International demand for solar energy has been steadily growing by 20-25% a year for the past two decades. In the United states, solar energy growth is about 60% a year. Looking at how fast solar energy plants are growing and how large they’re becoming year by year is reveals that the future for solar is shining bright.
World’s Largest Photovoltaic (PV) Solar Power Plants

By 2011, Deming, New Mexico, USA will be the home of the world’s largest solar power plant. This 300 Megawatt solar facility will be 15 times the size of the current largest solar plant on the planet. New Solar Ventures and Solar Torx are the companies behind the project. The solar energy plant will cover as many as 1,300 hectares and employ between 300 and 400 people. The project’s planners estimate that the plant will supply enough energy to power 240,000 homes.

The Solana solar plant, 70 miles from Pheonix, near Gila Bend, Arizona, USA, will compliment the Deming plant when both begin operations in 2011. It will produce 280 megawatts of energy, provide 1,500 jobs, and cover an area of 769 hectares. The solar power facility will be the child of Abengoa Solar and Arizona Public Service Company. However, the project depends on the United States Congress to renew clean energy tax credits, which would otherwise expire at the end of 2008.

Australia may briefly capture the prize for biggest solar with a plant near Mildura, Victoria, Australia. It will go into operation in 2010 and continue to grow in size until its completion in 2013. A project of TRUenergy and Solar Systems, the plant will generate 154 Megawatts of solar energy. With the Mildura plant complete, Solar Systems will continue to expand in Australia with the goal of 270,000 megawatts of output from a number of plants. Australia’s renewable energy goal is 20% by 2020.

An 80 megawatt solar farm in Fresno, California, USA will be completed by 2011. Cleantech, together with the California Construction Authority, will be responsible for construction.
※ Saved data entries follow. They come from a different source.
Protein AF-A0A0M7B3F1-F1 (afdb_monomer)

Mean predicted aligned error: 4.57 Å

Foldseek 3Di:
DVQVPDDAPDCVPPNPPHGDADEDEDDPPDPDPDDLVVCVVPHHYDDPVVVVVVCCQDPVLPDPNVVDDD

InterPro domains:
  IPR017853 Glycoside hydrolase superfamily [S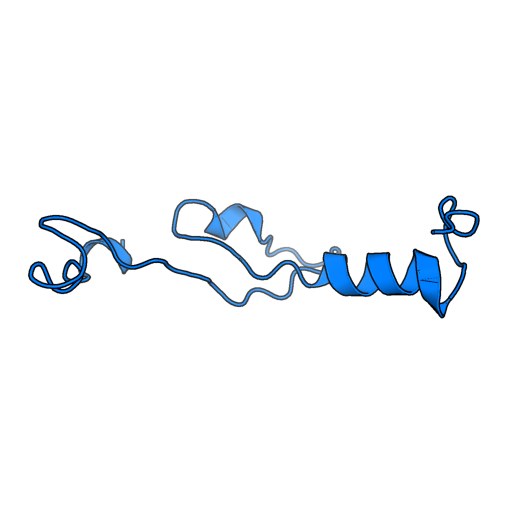SF51445] (2-66)

Radius of gyration: 17.99 Å; Cα contacts (8 Å, |Δi|>4): 72; chains: 1; bounding box: 44×25×39 Å

Solvent-accessible surface area (backbone atoms only — not comparable to full-atom values): 4587 Å² total; per-residue (Å²): 114,79,78,77,72,58,73,58,47,62,44,94,80,71,35,81,84,34,69,72,88,48,72,42,91,43,89,44,79,71,96,60,94,70,55,63,74,80,45,56,91,76,32,48,64,49,66,54,47,56,59,55,53,51,40,30,30,77,75,63,54,73,45,93,59,41,78,73,80,134

Nearest PDB structures (foldseek):
  3oli-assembly1_A  TM=9.770E-01  e=9.596E-05  Homo sapiens
  1nm9-assembly1_A  TM=9.662E-01  e=8.333E-05  Homo sapiens
  1mfu-assembly1_A  TM=9.673E-01  e=1.105E-04  Homo sapiens
  1kgx-assembly1_A  TM=9.757E-01  e=2.086E-04  Homo sapiens
  1q4n-assembly1_X  TM=9.637E-01  e=2.086E-04  Homo sapiens

pLDDT: mean 93.03, std 6.11, range [65.62, 98.0]

Organism: NCBI:txid427924

Secondary structure (DSSP, 8-state):
-GGGGSPPPPHHHH-TTPPPP-EE-----SSSS--GGGGTTTSEE--HHHHHHHHHHHTS--SGGGG---

Structure (mmCIF, N/CA/C/O backbone):
data_AF-A0A0M7B3F1-F1
#
_entry.id   AF-A0A0M7B3F1-F1
#
loop_
_atom_site.group_PDB
_atom_site.id
_atom_site.type_symbol
_atom_site.label_atom_id
_atom_site.label_alt_id
_atom_site.label_comp_id
_atom_site.label_asym_id
_atom_site.label_entity_id
_atom_site.label_seq_id
_atom_site.pdbx_PDB_ins_code
_atom_site.Cartn_x
_atom_site.Cartn_y
_atom_site.Cartn_z
_atom_site.occupancy
_atom_site.B_iso_or_equiv
_atom_site.auth_seq_id
_atom_site.auth_c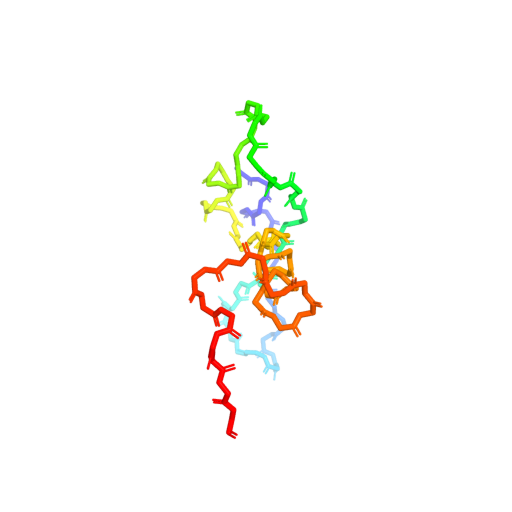omp_id
_atom_site.auth_asym_id
_atom_site.auth_atom_id
_atom_site.pdbx_PDB_model_num
ATOM 1 N N . ALA A 1 1 ? -16.509 10.226 6.495 1.00 67.06 1 ALA A N 1
ATOM 2 C CA . ALA A 1 1 ? -15.584 9.325 5.769 1.00 67.06 1 ALA A CA 1
ATOM 3 C C . ALA A 1 1 ? -16.096 7.884 5.838 1.00 67.06 1 ALA A C 1
ATOM 5 O O . ALA A 1 1 ? -16.608 7.503 6.885 1.00 67.06 1 ALA A O 1
ATOM 6 N N . VAL A 1 2 ? -15.987 7.097 4.758 1.00 83.06 2 VAL A N 1
ATOM 7 C CA . VAL A 1 2 ? -16.577 5.739 4.650 1.00 83.06 2 VAL A CA 1
ATOM 8 C C . VAL A 1 2 ? -16.043 4.780 5.724 1.00 83.06 2 VAL A C 1
ATOM 10 O O . VAL A 1 2 ? -16.833 4.137 6.408 1.00 83.06 2 VAL A O 1
ATOM 13 N N . PHE A 1 3 ? -14.730 4.764 5.973 1.00 89.06 3 PHE A N 1
ATOM 14 C CA . PHE A 1 3 ? -14.110 3.866 6.961 1.00 89.06 3 PHE A CA 1
ATOM 15 C C . PHE A 1 3 ? -14.451 4.181 8.423 1.00 89.06 3 PHE A C 1
ATOM 17 O O . PHE A 1 3 ? -14.336 3.311 9.280 1.00 89.06 3 PHE A O 1
ATOM 24 N N . ALA A 1 4 ? -14.933 5.392 8.722 1.00 88.62 4 ALA A N 1
ATOM 25 C CA . ALA A 1 4 ? -15.387 5.743 10.070 1.00 88.62 4 ALA A CA 1
ATOM 26 C C . ALA A 1 4 ? -16.693 5.028 10.469 1.00 88.62 4 ALA A C 1
ATOM 28 O O . ALA A 1 4 ? -17.063 5.052 11.637 1.00 88.62 4 ALA A O 1
ATOM 29 N N . ARG A 1 5 ? -17.391 4.409 9.505 1.00 93.81 5 ARG A N 1
ATOM 30 C CA . ARG A 1 5 ? -18.652 3.681 9.714 1.00 93.81 5 ARG A CA 1
ATOM 31 C C . ARG A 1 5 ? -18.452 2.180 9.943 1.00 93.81 5 ARG A C 1
ATOM 33 O O . ARG A 1 5 ? -19.435 1.475 10.139 1.00 93.81 5 ARG A O 1
ATOM 40 N N . LEU A 1 6 ? -17.217 1.683 9.869 1.00 94.75 6 LEU A N 1
ATOM 41 C CA . LEU A 1 6 ? -16.922 0.269 10.087 1.00 94.75 6 LEU A CA 1
ATOM 42 C C . LEU A 1 6 ? -16.989 -0.082 11.573 1.00 94.75 6 LEU A C 1
ATOM 44 O O . LEU A 1 6 ? -16.579 0.698 12.433 1.00 94.75 6 LEU A O 1
ATOM 48 N N . HIS A 1 7 ? -17.453 -1.296 11.859 1.00 96.69 7 HIS A N 1
ATOM 49 C CA . HIS A 1 7 ? -17.312 -1.878 13.186 1.00 96.69 7 HIS A CA 1
ATOM 50 C C . HIS A 1 7 ? -15.836 -2.164 13.496 1.00 96.69 7 HIS A C 1
ATOM 52 O O . HIS A 1 7 ? -15.025 -2.428 12.604 1.00 96.69 7 HIS A O 1
ATOM 58 N N . ASN A 1 8 ? -15.499 -2.143 14.785 1.00 97.31 8 ASN A N 1
ATOM 59 C CA . ASN A 1 8 ? -14.227 -2.672 15.264 1.00 97.31 8 ASN A CA 1
ATOM 60 C C . ASN A 1 8 ? -14.175 -4.200 15.075 1.00 97.31 8 ASN A C 1
ATOM 62 O O . ASN A 1 8 ? -15.204 -4.863 14.943 1.00 97.31 8 ASN A O 1
ATOM 66 N N . LEU A 1 9 ? -12.964 -4.752 15.086 1.00 97.75 9 LEU A N 1
ATOM 67 C CA . LEU A 1 9 ? -12.709 -6.188 15.047 1.00 97.75 9 LEU A CA 1
ATOM 68 C C . LEU A 1 9 ? -13.254 -6.894 16.298 1.00 97.75 9 LEU A C 1
ATOM 70 O O . LEU A 1 9 ? -13.490 -6.275 17.339 1.00 97.75 9 LEU A O 1
ATOM 74 N N . ARG A 1 10 ? -13.418 -8.217 16.192 1.00 97.69 10 ARG A N 1
ATOM 75 C CA . ARG A 1 10 ? -13.953 -9.070 17.260 1.00 97.69 10 ARG A CA 1
ATOM 76 C C . ARG A 1 10 ? -13.088 -8.977 18.526 1.00 97.69 10 ARG A C 1
ATOM 78 O O . ARG A 1 10 ? -11.891 -9.269 18.500 1.00 97.69 10 ARG A O 1
ATOM 85 N N . SER A 1 11 ? -13.691 -8.564 19.639 1.00 97.62 11 SER A N 1
ATOM 86 C CA . SER A 1 11 ? -12.963 -8.237 20.872 1.00 97.62 11 SER A CA 1
ATOM 87 C C . SER A 1 11 ? -12.385 -9.449 21.603 1.00 97.62 11 SER A C 1
ATOM 89 O O . SER A 1 11 ? -11.387 -9.305 22.299 1.00 97.62 11 SER A O 1
ATOM 91 N N . ASP A 1 12 ? -12.984 -10.626 21.437 1.00 97.62 12 ASP A N 1
ATOM 92 C CA . ASP A 1 12 ? -12.528 -11.904 22.006 1.00 97.62 12 ASP A CA 1
ATOM 93 C C . ASP A 1 12 ? -11.179 -12.384 21.431 1.00 97.62 12 ASP A C 1
ATOM 95 O O . ASP A 1 12 ? -10.474 -13.157 22.066 1.00 97.62 12 ASP A O 1
ATOM 99 N N . THR A 1 13 ? -10.817 -11.921 20.233 1.00 98.00 13 THR A N 1
ATOM 100 C CA . THR A 1 13 ? -9.643 -12.383 19.478 1.00 98.00 13 THR A CA 1
ATOM 101 C C . THR A 1 13 ? -8.595 -11.29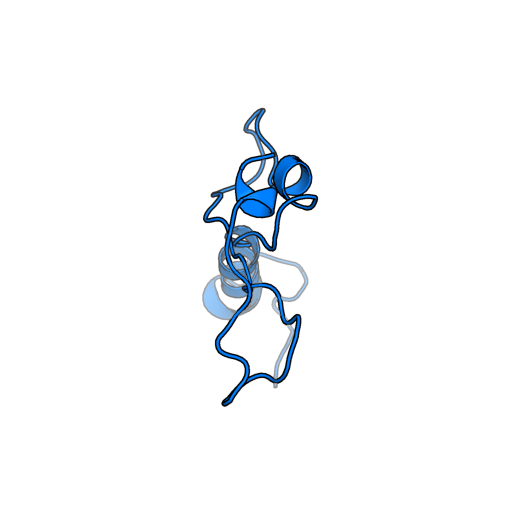0 19.362 1.00 98.00 13 THR A C 1
ATOM 103 O O . THR A 1 13 ? -7.405 -11.549 19.503 1.00 98.00 13 THR A O 1
ATOM 106 N N . PHE A 1 14 ? -9.033 -10.054 19.110 1.00 97.75 14 PHE A N 1
ATOM 107 C CA . PHE A 1 14 ? -8.143 -8.925 18.832 1.00 97.75 14 PHE A CA 1
ATOM 108 C C . PHE A 1 14 ? -8.037 -7.935 20.005 1.00 97.75 14 PHE A C 1
ATOM 110 O O . PHE A 1 14 ? -7.200 -7.031 19.981 1.00 97.75 14 PHE A O 1
ATOM 117 N N . GLY A 1 15 ? -8.864 -8.095 21.043 1.00 97.44 15 GLY A N 1
ATOM 118 C CA . GLY A 1 15 ? -9.032 -7.117 22.115 1.00 97.44 15 GLY A CA 1
ATOM 119 C C . GLY A 1 15 ? -10.001 -5.988 21.743 1.00 97.44 15 GLY A C 1
ATOM 120 O O . GLY A 1 15 ? -10.351 -5.780 20.580 1.00 97.44 15 GLY A O 1
ATOM 121 N N . SER A 1 16 ? -10.465 -5.248 22.751 1.00 97.19 16 SER A N 1
ATOM 122 C CA . SER A 1 16 ? -11.453 -4.180 22.553 1.00 97.19 16 SER A CA 1
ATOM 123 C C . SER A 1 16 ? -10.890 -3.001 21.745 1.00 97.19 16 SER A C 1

When finished, the plant will occupy about 260 hectares. It will be called the Kings River Conservation District Community Choice Solar Farm. In addition to this solar farm, Cleantech is in the preparing to develop several other facilities of a similar size also in California. In addition to these centralized solar energy plants, California’s Governor Scharzenegger pushed through legislation by the name of SB 1 with which California will add solar panels to one million roofs throughout the state by 2018.

The Waldpolenz Solar Park in Brandis, Rhineland-Palatinate, Germany, near Leipzig. It’s located on the site of a former military airfield. Talk about swords to plowshares. Now that the PV plant has received building approval, its construction is underway. Juwi Solar, the company spearheading the construction, has set a goal of completion of the plant for 2009. At that time, the facility will be able to generate 40 megawatts.